PROBLEM DESCRIPTION: Somewhere below are a line with "ATOM 53 C C" and a later line with "ATOM 60 C CA". Output exactly those lines and all lines between them.

RECORDS FOR THE EXERCISE:
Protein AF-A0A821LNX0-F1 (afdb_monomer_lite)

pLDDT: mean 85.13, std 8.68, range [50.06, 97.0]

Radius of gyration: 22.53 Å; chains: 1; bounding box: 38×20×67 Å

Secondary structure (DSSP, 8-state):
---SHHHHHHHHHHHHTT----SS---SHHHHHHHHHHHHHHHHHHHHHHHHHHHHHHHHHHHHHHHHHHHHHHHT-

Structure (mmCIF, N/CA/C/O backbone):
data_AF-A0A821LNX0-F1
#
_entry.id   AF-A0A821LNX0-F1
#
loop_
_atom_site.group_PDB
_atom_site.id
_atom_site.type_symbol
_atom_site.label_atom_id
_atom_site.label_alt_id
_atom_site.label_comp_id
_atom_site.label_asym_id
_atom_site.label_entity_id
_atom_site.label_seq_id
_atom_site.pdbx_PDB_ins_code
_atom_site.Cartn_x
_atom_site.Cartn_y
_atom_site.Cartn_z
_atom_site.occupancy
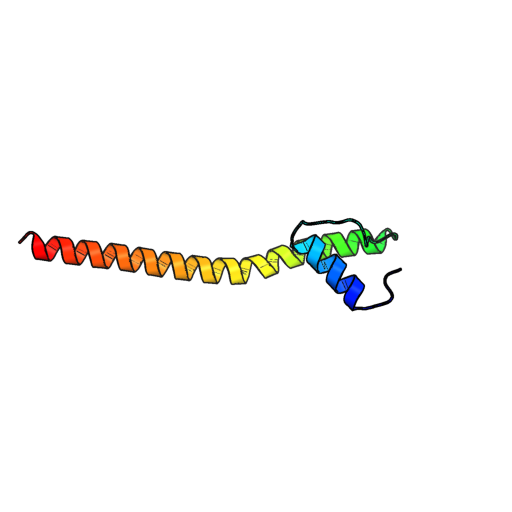
_atom_site.B_iso_or_equiv
_atom_site.auth_seq_id
_atom_site.auth_comp_id
_atom_site.auth_asym_id
_atom_site.auth_atom_id
_atom_site.pdbx_PDB_model_num
ATOM 1 N N . MET A 1 1 ? 12.381 -7.280 -21.531 1.00 50.06 1 MET A N 1
ATOM 2 C CA . MET A 1 1 ? 11.690 -8.340 -22.284 1.00 50.06 1 MET A CA 1
ATOM 3 C C . MET A 1 1 ? 10.633 -8.871 -21.339 1.00 50.06 1 MET A C 1
ATOM 5 O O . MET A 1 1 ? 10.986 -9.593 -20.429 1.00 50.06 1 MET A O 1
ATOM 9 N N . ILE A 1 2 ? 9.400 -8.373 -21.445 1.00 58.44 2 ILE A N 1
ATOM 10 C CA . ILE A 1 2 ? 8.258 -8.879 -20.671 1.00 58.44 2 ILE A CA 1
ATOM 11 C C . ILE A 1 2 ? 7.617 -9.903 -21.604 1.00 58.44 2 ILE A C 1
ATOM 13 O O . ILE A 1 2 ? 6.915 -9.511 -22.532 1.00 58.44 2 ILE A O 1
ATOM 17 N N . LEU A 1 3 ? 7.996 -11.175 -21.474 1.00 59.81 3 LEU A N 1
ATOM 18 C CA . LEU A 1 3 ? 7.459 -12.258 -22.314 1.00 59.81 3 LEU A CA 1
ATOM 19 C C . LEU A 1 3 ? 6.445 -13.119 -21.558 1.00 59.81 3 LEU A C 1
ATOM 21 O O . LEU A 1 3 ? 5.600 -13.743 -22.194 1.00 59.81 3 LEU A O 1
ATOM 25 N N . HIS A 1 4 ? 6.464 -13.106 -20.223 1.00 72.00 4 HIS A N 1
ATOM 26 C CA . HIS A 1 4 ? 5.501 -13.838 -19.411 1.00 72.00 4 HIS A CA 1
ATOM 27 C C . HIS A 1 4 ? 4.571 -12.887 -18.657 1.00 72.00 4 HIS A C 1
ATOM 29 O O . HIS A 1 4 ? 4.995 -11.875 -18.102 1.00 72.00 4 HIS A O 1
ATOM 35 N N . ILE A 1 5 ? 3.285 -13.247 -18.581 1.00 77.69 5 ILE A N 1
ATOM 36 C CA . ILE A 1 5 ? 2.284 -12.520 -17.783 1.00 77.69 5 ILE A CA 1
ATOM 37 C C . ILE A 1 5 ? 2.720 -12.402 -16.305 1.00 77.69 5 ILE A C 1
ATOM 39 O O . ILE A 1 5 ? 2.412 -11.412 -15.644 1.00 77.69 5 ILE A O 1
ATOM 43 N N . LEU A 1 6 ? 3.504 -13.376 -15.814 1.00 83.31 6 LEU A N 1
ATOM 44 C CA . LEU A 1 6 ? 4.091 -13.377 -14.473 1.00 83.31 6 LEU A CA 1
ATOM 45 C C . LEU A 1 6 ? 5.124 -12.255 -14.270 1.00 83.31 6 LEU A C 1
ATOM 47 O O . LEU A 1 6 ? 5.148 -11.672 -13.192 1.00 83.31 6 LEU A O 1
ATOM 51 N N . ASP A 1 7 ? 5.917 -11.897 -15.284 1.00 81.75 7 ASP A N 1
ATOM 52 C CA . ASP A 1 7 ? 6.898 -10.800 -15.193 1.00 81.75 7 ASP A CA 1
ATOM 53 C C . ASP A 1 7 ? 6.192 -9.444 -15.069 1.00 81.75 7 ASP A C 1
ATOM 55 O O . ASP A 1 7 ? 6.615 -8.559 -14.324 1.00 81.75 7 ASP A O 1
ATOM 59 N N . GLY A 1 8 ? 5.076 -9.289 -15.791 1.00 81.06 8 GLY A N 1
ATOM 60 C CA . GLY A 1 8 ? 4.209 -8.117 -15.689 1.00 81.06 8 GLY A CA 1
ATOM 61 C C . GLY A 1 8 ? 3.535 -8.018 -14.320 1.00 81.06 8 GLY A C 1
ATOM 62 O O . GLY A 1 8 ? 3.474 -6.932 -13.744 1.00 81.06 8 GLY A O 1
ATOM 63 N N . PHE A 1 9 ? 3.084 -9.151 -13.768 1.00 82.75 9 PHE A N 1
ATOM 64 C CA . PHE A 1 9 ? 2.552 -9.211 -12.406 1.00 82.75 9 PHE A CA 1
ATOM 65 C C . PHE A 1 9 ? 3.621 -8.874 -11.361 1.00 82.75 9 PHE A C 1
ATOM 67 O O . PHE A 1 9 ? 3.343 -8.104 -10.446 1.00 82.75 9 PHE A O 1
ATOM 74 N N . TRP A 1 10 ? 4.846 -9.385 -11.514 1.00 86.00 10 TRP A N 1
ATOM 75 C CA . TRP A 1 10 ? 5.967 -9.066 -10.628 1.00 86.00 10 TRP A CA 1
ATOM 76 C C . TRP A 1 10 ? 6.295 -7.572 -10.647 1.00 86.00 10 TRP A C 1
ATOM 78 O O . TRP A 1 10 ? 6.319 -6.947 -9.589 1.00 86.00 10 TRP A O 1
ATOM 88 N N . LEU A 1 11 ? 6.427 -6.970 -11.837 1.00 84.81 11 LEU A N 1
ATOM 89 C CA . LEU A 1 11 ? 6.615 -5.524 -11.997 1.00 84.81 11 LEU A CA 1
ATOM 90 C C . LEU A 1 11 ? 5.485 -4.723 -11.328 1.00 84.81 11 LEU A C 1
ATOM 92 O O . LEU A 1 11 ? 5.744 -3.739 -10.630 1.00 84.81 11 LEU A O 1
ATOM 96 N N . ALA A 1 12 ? 4.231 -5.137 -11.519 1.00 83.19 12 ALA A N 1
ATOM 97 C CA . ALA A 1 12 ? 3.088 -4.486 -10.887 1.00 83.19 12 ALA A CA 1
ATOM 98 C C . ALA A 1 12 ? 3.135 -4.620 -9.355 1.00 83.19 12 ALA A C 1
ATOM 100 O O . ALA A 1 12 ? 2.913 -3.639 -8.649 1.00 83.19 12 ALA A O 1
ATOM 101 N N . PHE A 1 13 ? 3.489 -5.797 -8.836 1.00 85.44 13 PHE A N 1
ATOM 102 C CA . PHE A 1 13 ? 3.575 -6.082 -7.405 1.00 85.44 13 PHE A CA 1
ATOM 103 C C . PHE A 1 13 ? 4.677 -5.276 -6.701 1.00 85.44 13 PHE A C 1
ATOM 105 O O . PHE A 1 13 ? 4.413 -4.637 -5.679 1.00 85.44 13 PHE A O 1
ATOM 112 N N . ILE A 1 14 ? 5.894 -5.245 -7.254 1.00 87.88 14 ILE A N 1
ATOM 113 C CA . ILE A 1 14 ? 7.018 -4.481 -6.679 1.00 87.88 14 ILE A CA 1
ATOM 114 C C . ILE A 1 14 ? 6.775 -2.969 -6.753 1.00 87.88 14 ILE A 
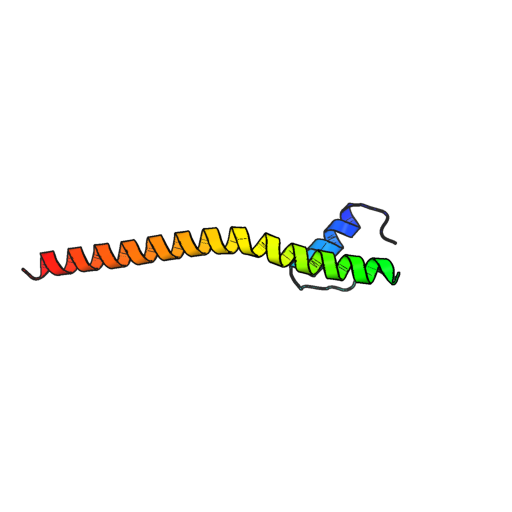C 1
ATOM 116 O O . ILE A 1 14 ? 7.259 -2.225 -5.903 1.00 87.88 14 ILE A O 1
ATOM 120 N N . THR A 1 15 ? 6.011 -2.509 -7.749 1.00 84.94 15 THR A N 1
ATOM 121 C CA . THR A 1 15 ? 5.625 -1.097 -7.890 1.00 84.94 15 THR A CA 1
ATOM 122 C C . THR A 1 15 ? 4.528 -0.737 -6.892 1.00 84.94 15 THR A C 1
ATOM 124 O O . THR A 1 15 ? 4.622 0.288 -6.220 1.00 84.94 15 THR A O 1
ATOM 127 N N . LEU A 1 16 ? 3.520 -1.602 -6.737 1.00 84.50 16 LEU A N 1
ATOM 128 C CA . LEU A 1 16 ? 2.423 -1.423 -5.782 1.00 84.50 16 LEU A CA 1
ATOM 129 C C . LEU A 1 16 ? 2.925 -1.385 -4.333 1.00 84.50 16 LEU A C 1
ATOM 131 O O . LEU A 1 16 ? 2.440 -0.598 -3.527 1.00 84.50 16 LEU A O 1
ATOM 135 N N . THR A 1 17 ? 3.913 -2.216 -4.010 1.00 86.44 17 THR A N 1
ATOM 136 C CA . THR A 1 17 ? 4.547 -2.262 -2.683 1.00 86.44 17 THR A CA 1
ATOM 137 C C . THR A 1 17 ? 5.648 -1.216 -2.505 1.00 86.44 17 THR A C 1
ATOM 139 O O . THR A 1 17 ? 6.266 -1.160 -1.444 1.00 86.44 17 THR A O 1
ATOM 142 N N . THR A 1 18 ? 5.897 -0.366 -3.509 1.00 86.38 18 THR A N 1
ATOM 143 C CA . THR A 1 18 ? 6.974 0.642 -3.535 1.00 86.38 18 THR A CA 1
ATOM 144 C C . THR A 1 18 ? 8.392 0.071 -3.361 1.00 86.38 18 THR A C 1
ATOM 146 O O . THR A 1 18 ? 9.324 0.827 -3.107 1.00 86.38 18 THR A O 1
ATOM 149 N N . LEU A 1 19 ? 8.575 -1.248 -3.528 1.00 90.50 19 LEU A N 1
ATOM 150 C CA . LEU A 1 19 ? 9.875 -1.921 -3.420 1.00 90.50 19 LEU A CA 1
ATOM 151 C C . LEU A 1 19 ? 10.823 -1.493 -4.540 1.00 90.50 19 LEU A C 1
ATOM 153 O O . LEU A 1 19 ? 11.965 -1.133 -4.276 1.00 90.50 19 LEU A O 1
ATOM 157 N N . GLY A 1 20 ? 10.346 -1.542 -5.789 1.00 84.62 20 GLY A N 1
ATOM 158 C CA . GLY A 1 20 ? 11.083 -1.033 -6.947 1.00 84.62 20 GLY A CA 1
ATOM 159 C C . GLY A 1 20 ? 12.494 -1.610 -7.126 1.00 84.62 20 GLY A C 1
ATOM 160 O O . GLY A 1 20 ? 13.424 -0.846 -7.361 1.00 84.62 20 GLY A O 1
ATOM 161 N N . TYR A 1 21 ? 12.661 -2.937 -7.051 1.00 85.06 21 TYR A N 1
ATOM 162 C CA . TYR A 1 21 ? 13.971 -3.599 -7.193 1.00 85.06 21 TYR A CA 1
ATOM 163 C C . TYR A 1 21 ? 14.725 -3.243 -8.486 1.00 85.06 21 TYR A C 1
ATOM 165 O O . TYR A 1 21 ? 15.953 -3.292 -8.512 1.00 85.06 21 TYR A O 1
ATOM 173 N N . GLY A 1 22 ? 14.008 -2.864 -9.550 1.00 81.00 22 GLY A N 1
ATOM 174 C CA . GLY A 1 22 ? 14.605 -2.396 -10.806 1.00 81.00 22 GLY A CA 1
ATOM 175 C C . GLY A 1 22 ? 15.174 -3.512 -11.689 1.00 81.00 22 GLY A C 1
ATOM 176 O O . GLY A 1 22 ? 15.826 -3.226 -12.691 1.00 81.00 22 GLY A O 1
ATOM 177 N N . ASP A 1 23 ? 14.902 -4.769 -11.347 1.00 83.44 23 ASP A N 1
ATOM 178 C CA . ASP A 1 23 ? 15.209 -5.973 -12.123 1.00 83.44 23 ASP A CA 1
ATOM 179 C C . ASP A 1 23 ? 14.408 -6.030 -13.432 1.00 83.44 23 ASP A C 1
ATOM 181 O O . ASP A 1 23 ? 14.941 -6.351 -14.497 1.00 83.44 23 ASP A O 1
ATOM 185 N N . ILE A 1 24 ? 13.136 -5.638 -13.369 1.00 80.00 24 ILE A N 1
ATOM 186 C CA . ILE A 1 24 ? 12.243 -5.530 -14.519 1.00 80.00 24 ILE A CA 1
ATOM 187 C C . ILE A 1 24 ? 11.750 -4.088 -14.593 1.00 80.00 24 ILE A C 1
ATOM 189 O O . ILE A 1 24 ? 11.266 -3.533 -13.613 1.00 80.00 24 ILE A O 1
ATOM 193 N N . TYR A 1 25 ? 11.876 -3.456 -15.761 1.00 79.56 25 TYR A N 1
ATOM 194 C CA . TYR A 1 25 ? 11.383 -2.098 -15.985 1.00 79.56 25 TYR A CA 1
ATOM 195 C C . TYR A 1 25 ? 10.926 -1.891 -17.438 1.00 79.56 25 TYR A C 1
ATOM 197 O O . TYR A 1 25 ? 11.500 -2.469 -18.373 1.00 79.56 25 TYR A O 1
ATOM 205 N N . PRO A 1 26 ? 9.889 -1.064 -17.662 1.00 78.56 26 PRO A N 1
ATOM 206 C CA . PRO A 1 26 ? 9.426 -0.739 -19.003 1.00 78.56 26 PRO A CA 1
ATOM 207 C C . PRO A 1 26 ? 10.482 0.100 -19.739 1.00 78.56 26 PRO A C 1
ATOM 209 O O . PRO A 1 26 ? 10.822 1.205 -19.318 1.00 78.56 26 PRO A O 1
ATOM 212 N N . ARG A 1 27 ? 11.005 -0.422 -20.857 1.00 79.56 27 ARG A N 1
ATOM 213 C CA . ARG A 1 27 ? 11.995 0.281 -21.700 1.00 79.56 27 ARG A CA 1
ATOM 214 C C . ARG A 1 27 ? 11.356 1.277 -22.677 1.00 79.56 27 ARG A C 1
ATOM 216 O O . ARG A 1 27 ? 11.992 2.262 -23.031 1.00 79.56 27 ARG A O 1
ATOM 223 N N . SER A 1 28 ? 10.106 1.048 -23.079 1.00 85.31 28 SER A N 1
ATOM 224 C CA . SER A 1 28 ? 9.374 1.896 -24.032 1.00 85.31 28 SER A CA 1
ATOM 225 C C . SER A 1 28 ? 8.643 3.047 -23.335 1.00 85.31 28 SER A C 1
ATOM 227 O O . SER A 1 28 ? 8.119 2.871 -22.236 1.00 85.31 28 SER A O 1
ATOM 229 N N . PHE A 1 29 ? 8.558 4.211 -23.987 1.00 83.75 29 PHE A N 1
ATOM 230 C CA . PHE A 1 29 ? 7.899 5.406 -23.440 1.00 83.75 29 PHE A CA 1
ATOM 231 C C . PHE A 1 29 ? 6.423 5.161 -23.082 1.00 83.75 29 PHE A C 1
ATOM 233 O O . PHE A 1 29 ? 5.996 5.466 -21.971 1.00 83.75 29 PHE A O 1
ATOM 240 N N . GLU A 1 30 ? 5.675 4.512 -23.974 1.00 82.12 30 GLU A N 1
ATOM 241 C CA . GLU A 1 30 ? 4.261 4.172 -23.763 1.00 82.12 30 GLU A CA 1
ATOM 242 C C . GLU A 1 30 ? 4.060 3.257 -22.546 1.00 82.12 30 GLU A C 1
ATOM 244 O O . GLU A 1 30 ? 3.175 3.478 -21.721 1.00 82.12 30 GLU A O 1
ATOM 249 N N . ALA A 1 31 ? 4.947 2.274 -22.369 1.00 81.44 31 ALA A N 1
ATOM 250 C CA . ALA A 1 31 ? 4.897 1.347 -21.244 1.00 81.44 31 ALA A CA 1
ATOM 251 C C . ALA A 1 31 ? 5.206 2.035 -19.901 1.00 81.44 31 ALA A C 1
ATOM 253 O O . ALA A 1 31 ? 4.667 1.637 -18.870 1.00 81.44 31 ALA A O 1
ATOM 254 N N . ARG A 1 32 ? 6.034 3.089 -19.895 1.00 83.44 32 ARG A N 1
ATOM 255 C CA . ARG A 1 32 ? 6.313 3.889 -18.688 1.00 83.44 32 ARG A CA 1
ATOM 256 C C . ARG A 1 32 ? 5.088 4.687 -18.249 1.00 83.44 32 ARG A C 1
ATOM 258 O O . ARG A 1 32 ? 4.788 4.720 -17.059 1.00 83.44 32 ARG A O 1
ATOM 265 N N . ILE A 1 33 ? 4.366 5.284 -19.200 1.00 87.50 33 ILE A N 1
ATOM 266 C CA . ILE A 1 33 ? 3.117 6.004 -18.912 1.00 87.50 33 ILE A CA 1
ATOM 267 C C . ILE A 1 33 ? 2.057 5.028 -18.395 1.00 87.50 33 ILE A C 1
ATOM 269 O O . ILE A 1 33 ? 1.466 5.271 -17.343 1.00 87.50 33 ILE A O 1
ATOM 273 N N . ALA A 1 34 ? 1.866 3.898 -19.080 1.00 84.56 34 ALA A N 1
ATOM 274 C CA . ALA A 1 34 ? 0.916 2.871 -18.659 1.00 84.56 34 ALA A CA 1
ATOM 275 C C . ALA A 1 34 ? 1.227 2.332 -17.250 1.00 84.56 34 ALA A C 1
ATOM 277 O O . ALA A 1 34 ? 0.315 2.179 -16.438 1.00 84.56 34 ALA A O 1
ATOM 278 N N . ALA A 1 35 ? 2.506 2.111 -16.924 1.00 82.94 35 ALA A N 1
ATOM 279 C CA . ALA A 1 35 ? 2.929 1.691 -15.589 1.00 82.94 35 ALA A CA 1
ATOM 280 C C . ALA A 1 35 ? 2.611 2.745 -14.514 1.00 82.94 35 ALA A C 1
ATOM 282 O O . ALA A 1 35 ? 2.110 2.394 -13.448 1.00 82.94 35 ALA A O 1
ATOM 283 N N . GLY A 1 36 ? 2.836 4.032 -14.804 1.00 85.62 36 GLY A N 1
ATOM 284 C CA . GLY A 1 36 ? 2.496 5.125 -13.889 1.00 85.62 36 GLY A CA 1
ATOM 285 C C . GLY A 1 36 ? 0.991 5.228 -13.620 1.00 85.62 36 GLY A C 1
ATOM 286 O O . GLY A 1 36 ? 0.572 5.323 -12.467 1.00 85.62 36 GLY A O 1
ATOM 287 N N . VAL A 1 37 ? 0.165 5.139 -14.666 1.00 88.19 37 VAL A N 1
ATOM 288 C CA . VAL A 1 37 ? -1.303 5.156 -14.529 1.00 88.19 37 VAL A CA 1
ATOM 289 C C . VAL A 1 37 ? -1.798 3.927 -13.761 1.00 88.19 37 VAL A C 1
ATOM 291 O O . VAL A 1 37 ? -2.620 4.056 -12.854 1.00 88.19 37 VAL A O 1
ATOM 294 N N . CYS A 1 38 ? -1.264 2.743 -14.068 1.00 85.19 38 CYS A N 1
ATOM 295 C CA . CYS A 1 38 ? -1.595 1.506 -13.363 1.00 85.19 38 CYS A CA 1
ATOM 296 C C . CYS A 1 38 ? -1.249 1.589 -11.866 1.00 85.19 38 CYS A C 1
ATOM 298 O O . CYS A 1 38 ? -2.058 1.192 -11.030 1.00 85.19 38 CYS A O 1
ATOM 300 N N . ALA A 1 39 ? -0.100 2.178 -11.514 1.00 86.31 39 ALA A N 1
ATOM 301 C CA . ALA A 1 39 ? 0.300 2.379 -10.122 1.00 86.31 39 ALA A CA 1
ATOM 302 C C . ALA A 1 39 ? -0.685 3.282 -9.355 1.00 86.31 39 ALA A C 1
ATOM 304 O O . ALA A 1 39 ? -1.090 2.945 -8.242 1.00 86.31 39 ALA A O 1
ATOM 305 N N . LEU A 1 40 ? -1.128 4.388 -9.964 1.00 89.25 40 LEU A N 1
ATOM 306 C CA . LEU A 1 40 ? -2.121 5.284 -9.358 1.00 89.25 40 LEU A CA 1
ATOM 307 C C . LEU A 1 40 ? -3.457 4.571 -9.115 1.00 89.25 40 LEU A C 1
ATOM 309 O O . LEU A 1 40 ? -4.021 4.663 -8.024 1.00 89.25 40 LEU A O 1
ATOM 313 N N . ILE A 1 41 ? -3.941 3.821 -10.108 1.00 89.81 41 ILE A N 1
ATOM 314 C CA . ILE A 1 41 ? -5.179 3.039 -9.987 1.00 89.81 41 ILE A CA 1
ATOM 315 C C . ILE A 1 41 ? -5.034 1.968 -8.898 1.00 89.81 41 ILE A C 1
ATOM 317 O O . ILE A 1 41 ? -5.937 1.801 -8.077 1.00 89.81 41 ILE A O 1
ATOM 321 N N . GLY A 1 42 ? -3.887 1.285 -8.841 1.00 8
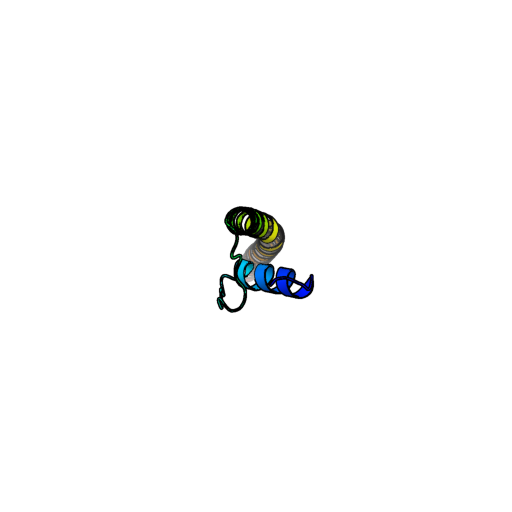4.94 42 GLY A N 1
ATOM 322 C CA . GLY A 1 42 ? -3.596 0.264 -7.835 1.00 84.94 42 GLY A CA 1
ATOM 323 C C . GLY A 1 42 ? -3.711 0.788 -6.401 1.00 84.94 42 GLY A C 1
ATOM 324 O O . GLY A 1 42 ? -4.335 0.139 -5.562 1.00 84.94 42 GLY A O 1
ATOM 325 N N . ILE A 1 43 ? -3.198 1.993 -6.130 1.00 88.81 43 ILE A N 1
ATOM 326 C CA . ILE A 1 43 ? -3.285 2.632 -4.805 1.00 88.81 43 ILE A CA 1
ATOM 327 C C . ILE A 1 43 ? -4.738 2.966 -4.442 1.00 88.81 43 ILE A C 1
ATOM 329 O O . ILE A 1 43 ? -5.169 2.720 -3.312 1.00 88.81 43 ILE A O 1
ATOM 333 N N . ILE A 1 44 ? -5.515 3.487 -5.396 1.00 91.25 44 ILE A N 1
ATOM 334 C CA . ILE A 1 44 ? -6.932 3.817 -5.180 1.00 91.25 44 ILE A CA 1
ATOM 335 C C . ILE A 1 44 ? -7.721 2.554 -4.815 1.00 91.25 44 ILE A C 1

SOLUTION TO THE EXERCISE:
ATOM 53 C C . ASP A 1 7 ? 6.192 -9.444 -15.069 1.00 81.75 7 ASP A C 1
ATOM 55 O O . ASP A 1 7 ? 6.615 -8.559 -14.324 1.00 81.75 7 ASP A O 1
ATOM 59 N N . GLY A 1 8 ? 5.076 -9.289 -15.791 1.00 81.06 8 GLY A N 1
ATOM 60 C CA . GLY A 1 8 ? 4.209 -8.117 -15.689 1.00 81.06 8 GLY A CA 1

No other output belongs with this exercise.